**EXCERPTED RECORDS**
□ □ □

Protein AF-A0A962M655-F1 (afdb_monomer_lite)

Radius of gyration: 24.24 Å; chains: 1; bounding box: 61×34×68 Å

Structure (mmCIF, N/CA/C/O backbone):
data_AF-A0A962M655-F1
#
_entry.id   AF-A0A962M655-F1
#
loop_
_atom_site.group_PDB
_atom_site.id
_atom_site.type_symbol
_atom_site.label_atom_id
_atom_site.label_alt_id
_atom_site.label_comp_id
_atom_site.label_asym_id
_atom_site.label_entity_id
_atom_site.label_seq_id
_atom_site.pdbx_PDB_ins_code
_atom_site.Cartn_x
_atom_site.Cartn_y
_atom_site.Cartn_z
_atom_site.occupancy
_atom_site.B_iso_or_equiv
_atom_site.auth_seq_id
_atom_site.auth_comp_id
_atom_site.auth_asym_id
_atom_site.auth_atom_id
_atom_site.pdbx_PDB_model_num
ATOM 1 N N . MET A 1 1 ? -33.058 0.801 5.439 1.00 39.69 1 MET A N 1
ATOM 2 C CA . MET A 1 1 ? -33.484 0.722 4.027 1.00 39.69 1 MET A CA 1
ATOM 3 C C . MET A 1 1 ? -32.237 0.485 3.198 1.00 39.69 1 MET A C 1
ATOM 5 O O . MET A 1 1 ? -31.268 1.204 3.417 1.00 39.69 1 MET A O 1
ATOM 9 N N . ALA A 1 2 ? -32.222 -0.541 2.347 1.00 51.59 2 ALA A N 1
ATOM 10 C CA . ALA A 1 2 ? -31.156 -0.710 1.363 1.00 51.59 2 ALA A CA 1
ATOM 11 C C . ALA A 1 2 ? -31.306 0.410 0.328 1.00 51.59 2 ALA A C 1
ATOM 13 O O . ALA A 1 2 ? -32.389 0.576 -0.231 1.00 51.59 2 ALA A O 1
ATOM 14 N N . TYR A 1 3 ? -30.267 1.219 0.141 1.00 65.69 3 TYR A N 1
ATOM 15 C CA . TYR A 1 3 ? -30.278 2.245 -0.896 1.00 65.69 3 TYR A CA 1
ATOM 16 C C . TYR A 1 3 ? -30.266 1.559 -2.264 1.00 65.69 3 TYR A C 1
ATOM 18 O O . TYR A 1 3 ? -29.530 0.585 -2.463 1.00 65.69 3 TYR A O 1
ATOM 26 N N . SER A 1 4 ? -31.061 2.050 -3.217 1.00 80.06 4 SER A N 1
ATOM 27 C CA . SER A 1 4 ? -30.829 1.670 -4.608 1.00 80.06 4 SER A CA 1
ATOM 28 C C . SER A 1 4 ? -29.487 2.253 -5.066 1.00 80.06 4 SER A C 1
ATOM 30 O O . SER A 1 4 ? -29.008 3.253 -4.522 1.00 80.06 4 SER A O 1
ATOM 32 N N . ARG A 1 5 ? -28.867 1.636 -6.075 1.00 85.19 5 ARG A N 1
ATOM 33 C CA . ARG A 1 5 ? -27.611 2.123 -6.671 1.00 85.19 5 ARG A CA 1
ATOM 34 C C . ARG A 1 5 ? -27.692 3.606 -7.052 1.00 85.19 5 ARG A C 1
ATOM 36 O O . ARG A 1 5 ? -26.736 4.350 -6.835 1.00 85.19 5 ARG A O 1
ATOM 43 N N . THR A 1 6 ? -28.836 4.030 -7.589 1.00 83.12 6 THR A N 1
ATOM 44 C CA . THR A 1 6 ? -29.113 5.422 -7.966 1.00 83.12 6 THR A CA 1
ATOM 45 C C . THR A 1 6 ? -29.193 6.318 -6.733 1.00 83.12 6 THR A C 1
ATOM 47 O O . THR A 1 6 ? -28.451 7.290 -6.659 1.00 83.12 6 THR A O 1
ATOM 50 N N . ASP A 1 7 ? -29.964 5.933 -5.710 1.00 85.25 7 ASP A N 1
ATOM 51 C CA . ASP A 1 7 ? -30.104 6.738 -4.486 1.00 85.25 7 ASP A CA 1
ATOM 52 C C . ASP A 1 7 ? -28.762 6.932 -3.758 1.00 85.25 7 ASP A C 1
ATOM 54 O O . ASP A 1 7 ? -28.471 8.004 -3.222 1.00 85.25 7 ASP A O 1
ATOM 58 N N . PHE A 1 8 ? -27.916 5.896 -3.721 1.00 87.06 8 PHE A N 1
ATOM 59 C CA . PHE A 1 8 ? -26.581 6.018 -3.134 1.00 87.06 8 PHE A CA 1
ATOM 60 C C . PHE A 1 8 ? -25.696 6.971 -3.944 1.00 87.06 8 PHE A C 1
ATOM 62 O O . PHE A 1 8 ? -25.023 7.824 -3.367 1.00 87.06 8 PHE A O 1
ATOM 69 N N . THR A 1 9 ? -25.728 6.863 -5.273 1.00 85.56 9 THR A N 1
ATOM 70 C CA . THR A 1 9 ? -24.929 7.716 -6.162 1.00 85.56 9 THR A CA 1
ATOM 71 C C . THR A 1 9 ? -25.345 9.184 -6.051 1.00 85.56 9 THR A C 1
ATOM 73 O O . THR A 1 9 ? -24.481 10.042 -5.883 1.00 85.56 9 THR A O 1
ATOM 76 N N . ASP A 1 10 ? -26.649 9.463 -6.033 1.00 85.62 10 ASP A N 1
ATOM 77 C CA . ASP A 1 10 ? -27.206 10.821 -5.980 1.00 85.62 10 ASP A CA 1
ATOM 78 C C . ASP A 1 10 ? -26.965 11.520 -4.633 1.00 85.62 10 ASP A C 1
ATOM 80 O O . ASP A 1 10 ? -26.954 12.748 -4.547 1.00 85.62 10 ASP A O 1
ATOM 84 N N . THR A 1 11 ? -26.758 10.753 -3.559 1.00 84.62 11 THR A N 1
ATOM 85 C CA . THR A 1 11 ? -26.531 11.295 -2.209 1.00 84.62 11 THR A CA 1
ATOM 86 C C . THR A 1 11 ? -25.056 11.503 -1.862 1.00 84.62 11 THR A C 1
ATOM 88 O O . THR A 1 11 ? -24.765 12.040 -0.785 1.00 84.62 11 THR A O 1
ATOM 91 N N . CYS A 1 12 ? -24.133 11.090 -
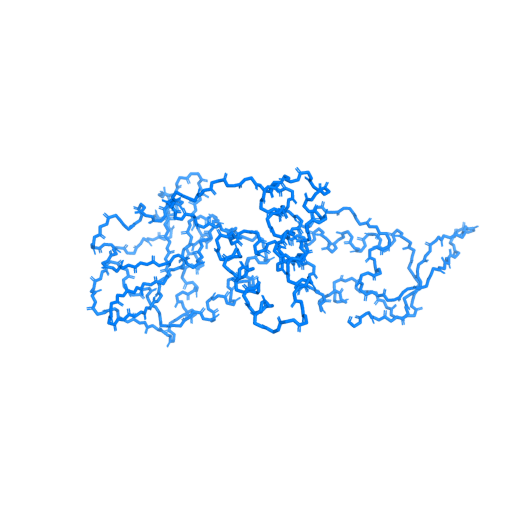2.735 1.00 84.50 12 CYS A N 1
ATOM 92 C CA . CYS A 1 12 ? -22.695 11.251 -2.546 1.00 84.50 12 CYS A CA 1
ATOM 93 C C . CYS A 1 12 ? -22.209 12.607 -3.079 1.00 84.50 12 CYS A C 1
ATOM 95 O O . CYS A 1 12 ? -22.240 12.879 -4.278 1.00 84.50 12 CYS A O 1
ATOM 97 N N . GLU A 1 13 ? -21.700 13.447 -2.180 1.00 76.06 13 GLU A N 1
ATOM 98 C CA . GLU A 1 13 ? -21.052 14.714 -2.532 1.00 76.06 13 GLU A CA 1
ATOM 99 C C . GLU A 1 13 ? -19.699 14.462 -3.224 1.00 76.06 13 GLU A C 1
ATOM 101 O O . GLU A 1 13 ? -19.042 13.442 -2.999 1.00 76.06 13 GLU A O 1
ATOM 106 N N . ASP A 1 14 ? -19.292 15.382 -4.103 1.00 80.00 14 ASP A N 1
ATOM 107 C CA . ASP A 1 14 ? -18.042 15.324 -4.881 1.00 80.00 14 ASP A CA 1
ATOM 108 C C . ASP A 1 14 ? -17.850 14.055 -5.732 1.00 80.00 14 ASP A C 1
ATOM 110 O O . ASP A 1 14 ? -16.730 13.749 -6.147 1.00 80.00 14 ASP A O 1
ATOM 114 N N . ASN A 1 15 ? -18.935 13.321 -6.015 1.00 83.38 15 ASN A N 1
ATOM 115 C CA . ASN A 1 15 ? -18.916 12.061 -6.759 1.00 83.38 15 ASN A CA 1
ATOM 116 C C . ASN A 1 15 ? -17.951 11.029 -6.138 1.00 83.38 15 ASN A C 1
ATOM 118 O O . ASN A 1 15 ? -17.201 10.350 -6.844 1.00 83.38 15 ASN A O 1
ATOM 122 N N . LYS A 1 16 ? -17.950 10.934 -4.799 1.00 88.44 16 LYS A N 1
ATOM 123 C CA . LYS A 1 16 ? -17.114 10.001 -4.029 1.00 88.44 16 LYS A CA 1
ATOM 124 C C . LYS A 1 16 ? -17.936 9.162 -3.063 1.00 88.44 16 LYS A C 1
ATOM 126 O O . LYS A 1 16 ? -18.667 9.694 -2.233 1.00 88.44 16 LYS A O 1
ATOM 131 N N . GLY A 1 17 ? -17.750 7.850 -3.138 1.00 92.31 17 GLY A N 1
ATOM 132 C CA . GLY A 1 17 ? -18.242 6.884 -2.163 1.00 92.31 17 GLY A CA 1
ATOM 133 C C . GLY A 1 17 ? -17.089 6.255 -1.388 1.00 92.31 17 GLY A C 1
ATOM 134 O O . GLY A 1 17 ? -15.943 6.239 -1.848 1.00 92.31 17 GLY A O 1
ATOM 135 N N . TYR A 1 18 ? -17.409 5.706 -0.220 1.00 93.06 18 TYR A N 1
ATOM 136 C CA . TYR A 1 18 ? -16.459 4.987 0.617 1.00 93.06 18 TYR A CA 1
ATOM 137 C C . TYR A 1 18 ? -17.009 3.605 0.956 1.00 93.06 18 TYR A C 1
ATOM 139 O O . TYR A 1 18 ? -18.081 3.497 1.549 1.00 93.06 18 TYR A O 1
ATOM 147 N N . LEU A 1 19 ? -16.269 2.564 0.593 1.00 94.06 19 LEU A N 1
ATOM 148 C CA . LEU A 1 19 ? -16.492 1.188 1.032 1.00 94.06 19 LEU A CA 1
ATOM 149 C C . LEU A 1 19 ? -15.654 0.951 2.284 1.00 94.06 19 LEU A C 1
ATOM 151 O O . LEU A 1 19 ? -14.477 1.293 2.291 1.00 94.06 19 LEU A O 1
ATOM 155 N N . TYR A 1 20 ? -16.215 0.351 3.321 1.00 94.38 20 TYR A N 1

□ □ □

**TASK**
Reproduce the listing above exactly from the line containing "ATOM 124 C C" through its last line, with both of those lines included.

**YOUR SOLUTION**
ATOM 124 C C . LYS A 1 16 ? -17.936 9.162 -3.063 1.00 88.44 16 LYS A C 1
ATOM 126 O O . LYS A 1 16 ? -18.667 9.694 -2.233 1.00 88.44 16 LYS A O 1
ATOM 131 N N . GLY A 1 17 ? -17.750 7.850 -3.138 1.00 92.31 17 GLY A N 1
ATOM 132 C CA . GLY A 1 17 ? -18.242 6.884 -2.163 1.00 92.31 17 GLY A CA 1
ATOM 133 C C . GLY A 1 17 ? -17.089 6.255 -1.388 1.00 92.31 17 GLY A C 1
ATOM 134 O O . GLY A 1 17 ? -15.943 6.239 -1.848 1.00 92.31 17 GLY A O 1
ATOM 135 N N . TYR A 1 18 ? -17.409 5.706 -0.220 1.00 93.06 18 TYR A N 1
ATOM 136 C CA . TYR A 1 18 ? -16.459 4.987 0.617 1.00 93.06 18 TYR A CA 1
ATOM 137 C C . TYR A 1 18 ? -17.009 3.605 0.956 1.00 93.06 18 TYR A C 1
ATOM 139 O O . TYR A 1 18 ? -18.081 3.497 1.549 1.00 93.06 18 TYR A O 1
ATOM 147 N N . LEU A 1 19 ? -16.269 2.564 0.593 1.00 94.06 19 LEU A N 1
ATOM 148 C CA . LEU A 1 19 ? -16.492 1.188 1.032 1.00 94.06 19 LEU A CA 1
ATOM 149 C C . LEU A 1 19 ? -15.654 0.951 2.284 1.00 94.06 19 LEU A C 1
ATOM 151 O O . LEU A 1 19 ? -14.477 1.293 2.291 1.00 94.06 19 LEU A O 1
ATOM 155 N N . TYR A 1 20 ? -16.215 0.351 3.321 1.00 94.38 20 TYR A N 1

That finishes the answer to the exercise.